Assignment:
Run through the data and copy out every line that mentions the word "sapiens".

[Dataset entries]

· · · · · · ·

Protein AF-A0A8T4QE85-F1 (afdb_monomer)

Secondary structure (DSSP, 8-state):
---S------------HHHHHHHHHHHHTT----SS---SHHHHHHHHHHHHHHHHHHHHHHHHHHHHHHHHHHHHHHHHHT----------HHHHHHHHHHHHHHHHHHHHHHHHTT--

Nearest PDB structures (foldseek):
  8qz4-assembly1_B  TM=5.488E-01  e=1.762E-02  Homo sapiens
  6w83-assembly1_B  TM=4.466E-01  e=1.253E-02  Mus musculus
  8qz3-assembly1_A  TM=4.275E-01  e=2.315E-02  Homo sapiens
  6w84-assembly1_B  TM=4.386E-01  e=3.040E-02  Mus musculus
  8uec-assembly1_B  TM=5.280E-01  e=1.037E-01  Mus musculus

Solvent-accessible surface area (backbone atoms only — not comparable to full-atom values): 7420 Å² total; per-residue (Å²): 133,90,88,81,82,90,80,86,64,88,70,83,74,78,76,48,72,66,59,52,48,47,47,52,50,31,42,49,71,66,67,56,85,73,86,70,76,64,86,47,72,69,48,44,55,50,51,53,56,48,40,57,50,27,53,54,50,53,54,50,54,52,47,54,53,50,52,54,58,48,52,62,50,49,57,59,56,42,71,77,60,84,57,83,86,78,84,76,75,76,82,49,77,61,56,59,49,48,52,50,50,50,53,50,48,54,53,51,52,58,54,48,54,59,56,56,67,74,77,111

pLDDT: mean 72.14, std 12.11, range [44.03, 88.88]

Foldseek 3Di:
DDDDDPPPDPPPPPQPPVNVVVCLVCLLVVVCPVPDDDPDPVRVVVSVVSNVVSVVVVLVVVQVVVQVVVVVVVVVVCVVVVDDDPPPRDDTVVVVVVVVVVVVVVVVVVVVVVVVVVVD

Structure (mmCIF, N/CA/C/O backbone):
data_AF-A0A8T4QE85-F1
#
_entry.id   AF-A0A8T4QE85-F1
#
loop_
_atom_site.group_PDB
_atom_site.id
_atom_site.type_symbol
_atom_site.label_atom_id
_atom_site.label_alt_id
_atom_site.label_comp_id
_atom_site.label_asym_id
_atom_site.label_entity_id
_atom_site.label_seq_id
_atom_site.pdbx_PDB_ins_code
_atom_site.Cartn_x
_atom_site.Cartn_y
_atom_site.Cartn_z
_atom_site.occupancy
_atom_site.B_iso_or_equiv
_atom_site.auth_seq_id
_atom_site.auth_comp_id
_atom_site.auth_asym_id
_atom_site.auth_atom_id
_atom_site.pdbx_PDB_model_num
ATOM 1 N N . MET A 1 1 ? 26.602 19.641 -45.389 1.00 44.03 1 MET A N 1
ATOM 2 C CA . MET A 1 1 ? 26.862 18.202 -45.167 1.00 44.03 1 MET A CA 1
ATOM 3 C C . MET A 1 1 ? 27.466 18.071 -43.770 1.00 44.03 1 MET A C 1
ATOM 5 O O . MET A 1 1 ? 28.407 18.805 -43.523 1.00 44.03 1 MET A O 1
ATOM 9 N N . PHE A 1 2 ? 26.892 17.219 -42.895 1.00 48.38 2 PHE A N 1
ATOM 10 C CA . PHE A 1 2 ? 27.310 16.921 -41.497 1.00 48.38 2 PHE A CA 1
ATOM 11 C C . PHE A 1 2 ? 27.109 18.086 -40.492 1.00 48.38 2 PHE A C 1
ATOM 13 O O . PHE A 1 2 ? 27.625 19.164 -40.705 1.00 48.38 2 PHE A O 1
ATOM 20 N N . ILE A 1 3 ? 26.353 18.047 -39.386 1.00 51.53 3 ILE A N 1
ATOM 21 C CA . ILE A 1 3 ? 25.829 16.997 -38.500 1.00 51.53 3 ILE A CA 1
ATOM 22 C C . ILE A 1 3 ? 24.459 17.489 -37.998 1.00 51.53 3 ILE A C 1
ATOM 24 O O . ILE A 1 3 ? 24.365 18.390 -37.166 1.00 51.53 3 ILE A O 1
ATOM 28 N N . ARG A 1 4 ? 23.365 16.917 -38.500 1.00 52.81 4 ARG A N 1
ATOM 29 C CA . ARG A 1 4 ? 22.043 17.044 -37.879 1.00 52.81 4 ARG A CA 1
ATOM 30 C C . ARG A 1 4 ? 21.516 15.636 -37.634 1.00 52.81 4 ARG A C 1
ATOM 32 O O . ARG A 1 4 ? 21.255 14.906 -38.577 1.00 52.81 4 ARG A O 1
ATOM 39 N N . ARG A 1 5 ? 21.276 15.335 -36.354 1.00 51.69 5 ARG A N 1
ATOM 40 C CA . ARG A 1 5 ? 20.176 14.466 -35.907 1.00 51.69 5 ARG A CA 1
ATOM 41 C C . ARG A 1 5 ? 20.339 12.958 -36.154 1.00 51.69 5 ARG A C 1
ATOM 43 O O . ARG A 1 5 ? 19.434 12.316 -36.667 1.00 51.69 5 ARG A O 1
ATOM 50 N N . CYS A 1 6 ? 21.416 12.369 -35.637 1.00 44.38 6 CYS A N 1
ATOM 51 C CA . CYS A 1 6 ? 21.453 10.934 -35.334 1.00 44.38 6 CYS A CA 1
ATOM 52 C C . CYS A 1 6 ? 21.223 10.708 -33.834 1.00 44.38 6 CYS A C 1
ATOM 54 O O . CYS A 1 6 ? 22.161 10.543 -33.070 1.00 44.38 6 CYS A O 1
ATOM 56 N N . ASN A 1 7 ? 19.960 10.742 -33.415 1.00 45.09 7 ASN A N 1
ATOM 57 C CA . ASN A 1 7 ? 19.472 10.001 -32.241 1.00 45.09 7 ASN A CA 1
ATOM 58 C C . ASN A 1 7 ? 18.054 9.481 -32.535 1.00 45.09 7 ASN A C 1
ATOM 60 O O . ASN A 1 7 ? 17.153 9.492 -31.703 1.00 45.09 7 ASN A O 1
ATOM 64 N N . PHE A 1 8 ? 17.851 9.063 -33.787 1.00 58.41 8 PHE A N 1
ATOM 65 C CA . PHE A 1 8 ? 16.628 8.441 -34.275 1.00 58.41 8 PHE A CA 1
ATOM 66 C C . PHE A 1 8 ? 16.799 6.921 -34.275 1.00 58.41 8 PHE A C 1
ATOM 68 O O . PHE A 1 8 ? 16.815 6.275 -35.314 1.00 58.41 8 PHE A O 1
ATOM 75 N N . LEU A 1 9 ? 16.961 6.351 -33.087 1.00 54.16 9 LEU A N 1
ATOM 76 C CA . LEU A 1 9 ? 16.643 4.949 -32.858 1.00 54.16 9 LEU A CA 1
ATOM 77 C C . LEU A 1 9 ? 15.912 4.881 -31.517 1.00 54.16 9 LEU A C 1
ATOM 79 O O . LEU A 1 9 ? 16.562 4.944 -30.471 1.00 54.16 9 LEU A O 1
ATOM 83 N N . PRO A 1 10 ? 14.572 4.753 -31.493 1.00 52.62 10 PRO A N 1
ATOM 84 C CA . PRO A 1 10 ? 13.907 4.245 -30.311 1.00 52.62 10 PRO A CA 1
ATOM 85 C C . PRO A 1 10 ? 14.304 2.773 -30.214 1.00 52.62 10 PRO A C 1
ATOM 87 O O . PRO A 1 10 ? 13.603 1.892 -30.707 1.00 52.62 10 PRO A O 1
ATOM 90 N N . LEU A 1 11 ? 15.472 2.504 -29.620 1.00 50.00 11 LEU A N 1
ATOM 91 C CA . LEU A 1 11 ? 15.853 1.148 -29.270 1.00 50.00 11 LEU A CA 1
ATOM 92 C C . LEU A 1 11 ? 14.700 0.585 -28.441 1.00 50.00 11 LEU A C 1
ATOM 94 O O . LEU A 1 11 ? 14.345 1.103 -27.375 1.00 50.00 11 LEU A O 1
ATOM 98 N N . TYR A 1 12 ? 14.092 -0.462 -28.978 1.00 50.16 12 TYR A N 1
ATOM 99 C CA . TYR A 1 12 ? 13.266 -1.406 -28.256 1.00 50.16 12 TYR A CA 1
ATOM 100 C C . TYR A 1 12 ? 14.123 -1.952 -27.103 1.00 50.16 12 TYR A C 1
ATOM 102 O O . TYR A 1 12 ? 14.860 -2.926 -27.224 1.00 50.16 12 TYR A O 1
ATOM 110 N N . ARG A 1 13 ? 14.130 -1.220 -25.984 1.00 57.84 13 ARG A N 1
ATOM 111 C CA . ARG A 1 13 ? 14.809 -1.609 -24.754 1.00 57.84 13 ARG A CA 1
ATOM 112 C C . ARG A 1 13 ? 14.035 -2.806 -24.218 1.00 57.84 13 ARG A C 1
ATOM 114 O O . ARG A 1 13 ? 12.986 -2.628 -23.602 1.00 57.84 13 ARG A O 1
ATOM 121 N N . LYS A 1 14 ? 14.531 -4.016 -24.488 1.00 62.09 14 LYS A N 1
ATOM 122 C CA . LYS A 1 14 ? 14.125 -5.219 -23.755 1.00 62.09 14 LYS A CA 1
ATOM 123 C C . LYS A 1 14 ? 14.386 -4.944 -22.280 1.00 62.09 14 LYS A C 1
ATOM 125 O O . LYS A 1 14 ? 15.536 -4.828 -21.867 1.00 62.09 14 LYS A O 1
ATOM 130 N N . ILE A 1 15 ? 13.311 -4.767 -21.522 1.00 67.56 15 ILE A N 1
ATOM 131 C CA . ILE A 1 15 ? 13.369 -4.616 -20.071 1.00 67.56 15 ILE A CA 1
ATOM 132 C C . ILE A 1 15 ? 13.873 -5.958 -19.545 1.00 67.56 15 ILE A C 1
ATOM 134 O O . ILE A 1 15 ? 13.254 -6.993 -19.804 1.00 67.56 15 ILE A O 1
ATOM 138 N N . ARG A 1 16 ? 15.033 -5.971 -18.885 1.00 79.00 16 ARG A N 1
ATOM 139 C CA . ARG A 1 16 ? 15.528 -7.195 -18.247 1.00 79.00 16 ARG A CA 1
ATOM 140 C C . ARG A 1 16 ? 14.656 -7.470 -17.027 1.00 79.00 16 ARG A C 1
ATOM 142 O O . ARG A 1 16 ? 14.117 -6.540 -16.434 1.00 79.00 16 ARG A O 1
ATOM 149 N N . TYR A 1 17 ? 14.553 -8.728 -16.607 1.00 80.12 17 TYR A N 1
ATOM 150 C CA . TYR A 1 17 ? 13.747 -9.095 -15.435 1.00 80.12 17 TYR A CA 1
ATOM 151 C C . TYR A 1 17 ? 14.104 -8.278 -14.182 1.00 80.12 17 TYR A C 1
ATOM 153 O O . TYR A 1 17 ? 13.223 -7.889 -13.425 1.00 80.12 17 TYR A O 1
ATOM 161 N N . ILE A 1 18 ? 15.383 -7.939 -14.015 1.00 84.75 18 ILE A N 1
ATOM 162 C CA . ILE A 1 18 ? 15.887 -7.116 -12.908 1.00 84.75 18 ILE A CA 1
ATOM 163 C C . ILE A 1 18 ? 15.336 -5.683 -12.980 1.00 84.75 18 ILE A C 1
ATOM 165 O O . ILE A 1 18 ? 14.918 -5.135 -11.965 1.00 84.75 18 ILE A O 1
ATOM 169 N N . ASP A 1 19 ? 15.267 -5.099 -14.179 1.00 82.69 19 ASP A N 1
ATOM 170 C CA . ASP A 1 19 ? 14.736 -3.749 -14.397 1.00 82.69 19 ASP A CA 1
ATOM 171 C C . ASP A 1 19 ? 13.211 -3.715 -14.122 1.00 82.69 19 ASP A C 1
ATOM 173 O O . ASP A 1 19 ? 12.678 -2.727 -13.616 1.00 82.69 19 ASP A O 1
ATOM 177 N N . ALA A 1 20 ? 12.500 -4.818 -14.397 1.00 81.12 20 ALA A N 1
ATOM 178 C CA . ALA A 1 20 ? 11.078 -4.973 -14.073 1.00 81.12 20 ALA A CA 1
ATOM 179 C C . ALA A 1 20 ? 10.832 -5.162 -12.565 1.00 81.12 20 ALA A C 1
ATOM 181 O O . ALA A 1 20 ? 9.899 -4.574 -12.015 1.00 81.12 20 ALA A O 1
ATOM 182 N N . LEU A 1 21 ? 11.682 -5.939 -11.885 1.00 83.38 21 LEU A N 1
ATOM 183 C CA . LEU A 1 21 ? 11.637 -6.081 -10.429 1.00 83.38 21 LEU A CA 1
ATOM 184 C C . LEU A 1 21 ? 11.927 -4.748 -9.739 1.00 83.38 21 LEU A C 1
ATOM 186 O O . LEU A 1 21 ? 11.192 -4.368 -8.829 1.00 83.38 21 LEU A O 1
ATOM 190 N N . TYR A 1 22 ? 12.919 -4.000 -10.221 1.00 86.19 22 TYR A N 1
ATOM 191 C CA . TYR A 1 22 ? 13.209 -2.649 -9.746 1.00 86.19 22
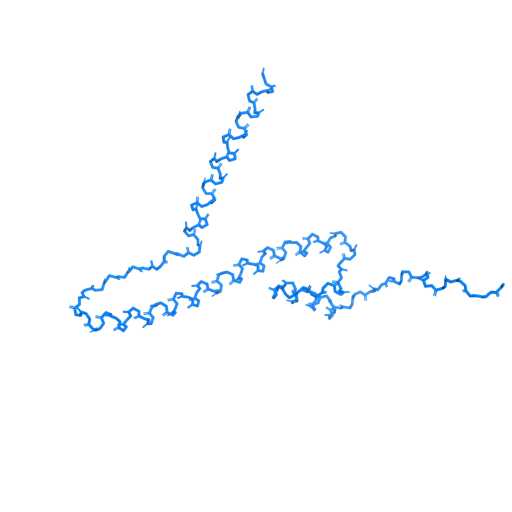 TYR A CA 1
ATOM 192 C C . TYR A 1 22 ? 11.991 -1.728 -9.879 1.00 86.19 22 TYR A C 1
ATOM 194 O O . TYR A 1 22 ? 11.590 -1.105 -8.897 1.00 86.19 22 TYR A O 1
ATOM 202 N N . LEU A 1 23 ? 11.336 -1.717 -11.045 1.00 84.38 23 LEU A N 1
ATOM 203 C CA . LEU A 1 23 ? 10.105 -0.956 -11.260 1.00 84.38 23 LEU A CA 1
ATOM 204 C C . LEU A 1 23 ? 8.989 -1.369 -10.284 1.00 84.38 23 LEU A C 1
ATOM 206 O O . LEU A 1 23 ? 8.322 -0.504 -9.711 1.00 84.38 23 LEU A O 1
ATOM 210 N N . SER A 1 24 ? 8.784 -2.673 -10.064 1.00 83.56 24 SER A N 1
ATOM 211 C CA . SER A 1 24 ? 7.767 -3.153 -9.117 1.00 83.56 24 SER A CA 1
ATOM 212 C C . SER A 1 24 ? 8.089 -2.766 -7.675 1.00 83.56 24 SER A C 1
ATOM 214 O O . SER A 1 24 ? 7.209 -2.291 -6.961 1.00 83.56 24 SER A O 1
ATOM 216 N N . ALA A 1 25 ? 9.348 -2.882 -7.256 1.00 84.69 25 ALA A N 1
ATOM 217 C CA . ALA A 1 25 ? 9.777 -2.513 -5.917 1.00 84.69 25 ALA A CA 1
ATOM 218 C C . ALA A 1 25 ? 9.627 -1.004 -5.703 1.00 84.69 25 ALA A C 1
ATOM 220 O O . ALA A 1 25 ? 9.002 -0.600 -4.729 1.00 84.69 25 ALA A O 1
ATOM 221 N N . ALA A 1 26 ? 10.095 -0.184 -6.651 1.00 86.19 26 ALA A N 1
ATOM 222 C CA . ALA A 1 26 ? 9.983 1.273 -6.607 1.00 86.19 26 ALA A CA 1
ATOM 223 C C . ALA A 1 26 ? 8.525 1.762 -6.609 1.00 86.19 26 ALA A C 1
ATOM 225 O O . ALA A 1 26 ? 8.220 2.784 -5.997 1.00 86.19 26 ALA A O 1
ATOM 226 N N . THR A 1 27 ? 7.619 1.040 -7.277 1.00 85.88 27 THR A N 1
ATOM 227 C CA . THR A 1 27 ? 6.177 1.336 -7.254 1.00 85.88 27 THR A CA 1
ATOM 228 C C . THR A 1 27 ? 5.552 0.930 -5.919 1.00 85.88 27 THR A C 1
ATOM 230 O O . THR A 1 27 ? 4.776 1.694 -5.352 1.00 85.88 27 THR A O 1
ATOM 233 N N . MET A 1 28 ? 5.912 -0.241 -5.383 1.00 84.00 28 MET A N 1
ATOM 234 C CA . MET A 1 28 ? 5.385 -0.740 -4.106 1.00 84.00 28 MET A CA 1
ATOM 235 C C . MET A 1 28 ? 5.821 0.126 -2.925 1.00 84.00 28 MET A C 1
ATOM 237 O O . MET A 1 28 ? 5.022 0.409 -2.037 1.00 84.00 28 MET A O 1
ATOM 241 N N . THR A 1 29 ? 7.076 0.572 -2.927 1.00 84.75 29 THR A N 1
ATOM 242 C CA . THR A 1 29 ? 7.613 1.492 -1.918 1.00 84.75 29 THR A CA 1
ATOM 243 C C . THR A 1 29 ? 7.214 2.944 -2.175 1.00 84.75 29 THR A C 1
ATOM 245 O O . THR A 1 29 ? 7.599 3.822 -1.408 1.00 84.75 29 THR A O 1
ATOM 248 N N . THR A 1 30 ? 6.437 3.222 -3.230 1.00 84.12 30 THR A N 1
ATOM 249 C CA . THR A 1 30 ? 5.993 4.564 -3.652 1.00 84.12 30 THR A CA 1
ATOM 250 C C . THR A 1 30 ? 7.126 5.554 -3.958 1.00 84.12 30 THR A C 1
ATOM 252 O O . THR A 1 30 ? 6.884 6.753 -4.050 1.00 84.12 30 THR A O 1
ATOM 255 N N . VAL A 1 31 ? 8.356 5.067 -4.163 1.00 88.88 31 VAL A N 1
ATOM 256 C CA . VAL A 1 31 ? 9.521 5.900 -4.509 1.00 88.88 31 VAL A CA 1
ATOM 257 C C . VAL A 1 31 ? 9.409 6.436 -5.937 1.00 88.88 31 VAL A C 1
ATOM 259 O O . VAL A 1 31 ? 9.640 7.617 -6.166 1.00 88.88 31 VAL A O 1
ATOM 262 N N . GLY A 1 32 ? 9.043 5.568 -6.889 1.00 81.00 32 GLY A N 1
ATOM 263 C CA . GLY A 1 32 ? 8.653 5.951 -8.250 1.00 81.00 32 GLY A CA 1
ATOM 264 C C . GLY A 1 32 ? 9.614 6.887 -8.998 1.00 81.00 32 GLY A C 1
ATOM 265 O O . GLY A 1 32 ? 9.191 7.951 -9.435 1.00 81.00 32 GLY A O 1
ATOM 266 N N . TYR A 1 33 ? 10.874 6.487 -9.214 1.00 80.44 33 TYR A N 1
ATOM 267 C CA . TYR A 1 33 ? 11.872 7.313 -9.921 1.00 80.44 33 TYR A CA 1
ATOM 268 C C . TYR A 1 33 ? 11.487 7.706 -11.360 1.00 80.44 33 TYR A C 1
ATOM 270 O O . TYR A 1 33 ? 11.981 8.707 -11.874 1.00 80.44 33 TYR A O 1
ATOM 278 N N . GLY A 1 34 ? 10.610 6.939 -12.020 1.00 77.75 34 GLY A N 1
ATOM 279 C CA . GLY A 1 34 ? 10.092 7.258 -13.358 1.00 77.75 34 GLY A CA 1
ATOM 280 C C . GLY A 1 34 ? 11.108 7.107 -14.499 1.00 77.75 34 GLY A C 1
ATOM 281 O O . GLY A 1 34 ? 10.813 7.455 -15.641 1.00 77.75 34 GLY A O 1
ATOM 282 N N . ASP A 1 35 ? 12.284 6.561 -14.209 1.00 79.38 35 ASP A N 1
ATOM 283 C CA . ASP A 1 35 ? 13.373 6.270 -15.143 1.00 79.38 35 ASP A CA 1
ATOM 284 C C . ASP A 1 35 ? 13.040 5.107 -16.095 1.00 79.38 35 ASP A C 1
ATOM 286 O O . ASP A 1 35 ? 13.433 5.099 -17.268 1.00 79.38 35 ASP A O 1
ATOM 290 N N . ILE A 1 36 ? 12.273 4.133 -15.603 1.00 76.38 36 ILE A N 1
ATOM 291 C CA . ILE A 1 36 ? 11.794 2.974 -16.353 1.00 76.38 36 ILE A CA 1
ATOM 292 C C . ILE A 1 36 ? 10.267 2.968 -16.301 1.00 76.38 36 ILE A C 1
ATOM 294 O O . ILE A 1 36 ? 9.664 2.978 -15.234 1.00 76.38 36 ILE A O 1
ATOM 298 N N . THR A 1 37 ? 9.621 2.930 -17.466 1.00 77.56 37 THR A N 1
ATOM 299 C CA . THR A 1 37 ? 8.158 2.881 -17.583 1.00 77.56 37 THR A CA 1
ATOM 300 C C . THR A 1 37 ? 7.719 1.767 -18.533 1.00 77.56 37 THR A C 1
ATOM 302 O O . THR A 1 37 ? 8.380 1.514 -19.551 1.00 77.56 37 THR A O 1
ATOM 305 N N . PRO A 1 38 ? 6.609 1.069 -18.228 1.00 72.12 38 PRO A N 1
ATOM 306 C CA . PRO A 1 38 ? 6.100 0.022 -19.096 1.00 72.12 38 PRO A CA 1
ATOM 307 C C . PRO A 1 38 ? 5.563 0.654 -20.384 1.00 72.12 38 PRO A C 1
ATOM 309 O O . PRO A 1 38 ? 4.600 1.421 -20.379 1.00 72.12 38 PRO A O 1
ATOM 312 N N . LYS A 1 39 ? 6.195 0.330 -21.515 1.00 76.06 39 LYS A N 1
ATOM 313 C CA . 
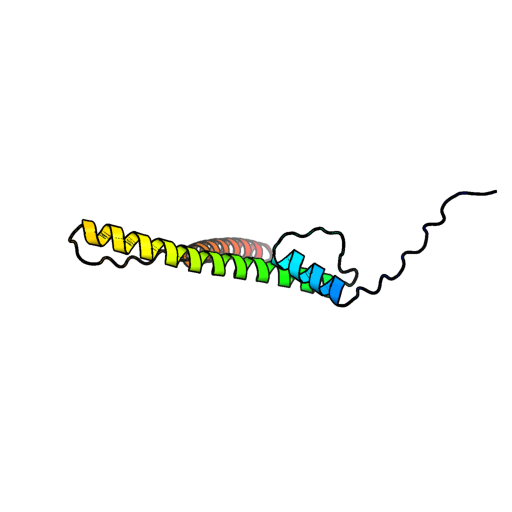LYS A 1 39 ? 5.750 0.809 -22.834 1.00 76.06 39 LYS A CA 1
ATOM 314 C C . LYS A 1 39 ? 4.529 0.045 -23.355 1.00 76.06 39 LYS A C 1
ATOM 316 O O . LYS A 1 39 ? 3.808 0.568 -24.196 1.00 76.06 39 LYS A O 1
ATOM 321 N N . THR A 1 40 ? 4.291 -1.164 -22.848 1.00 81.62 40 THR A N 1
ATOM 322 C CA . THR A 1 40 ? 3.164 -2.022 -23.230 1.00 81.62 40 THR A CA 1
ATOM 323 C C . THR A 1 40 ? 1.899 -1.640 -22.468 1.00 81.62 40 THR A C 1
ATOM 325 O O . THR A 1 40 ? 1.950 -1.345 -21.274 1.00 81.62 40 THR A O 1
ATOM 328 N N . ASP A 1 41 ? 0.746 -1.685 -23.134 1.00 79.31 41 ASP A N 1
ATOM 329 C CA . ASP A 1 41 ? -0.530 -1.306 -22.510 1.00 79.31 41 ASP A CA 1
ATOM 330 C C . ASP A 1 41 ? -0.923 -2.248 -21.368 1.00 79.31 41 ASP A C 1
ATOM 332 O O . ASP A 1 41 ? -1.398 -1.802 -20.326 1.00 79.31 41 ASP A O 1
ATOM 336 N N . PHE A 1 42 ? -0.593 -3.535 -21.498 1.00 78.31 42 PHE A N 1
ATOM 337 C CA . PHE A 1 42 ? -0.756 -4.507 -20.419 1.00 78.31 42 PHE A CA 1
ATOM 338 C C . PHE A 1 42 ? 0.099 -4.171 -19.187 1.00 78.31 42 PHE A C 1
ATOM 340 O O . PHE A 1 42 ? -0.382 -4.234 -18.057 1.00 78.31 42 PHE A O 1
ATOM 347 N N . GLY A 1 43 ? 1.354 -3.752 -19.394 1.00 80.25 43 GLY A N 1
ATOM 348 C CA . GLY A 1 43 ? 2.245 -3.367 -18.300 1.00 80.25 43 GLY A CA 1
ATOM 349 C C . GLY A 1 43 ? 1.734 -2.139 -17.547 1.00 80.25 43 GLY A C 1
ATOM 350 O O . GLY A 1 43 ? 1.786 -2.116 -16.323 1.00 80.25 43 GLY A O 1
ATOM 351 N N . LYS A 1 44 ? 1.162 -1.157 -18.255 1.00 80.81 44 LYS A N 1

· · · · · · ·

Exercise result:
  8qz4-assembly1_B  TM=5.488E-01  e=1.762E-02  Homo sapiens
  8qz3-assembly1_A  TM=4.275E-01  e=2.315E-02  Homo sapiens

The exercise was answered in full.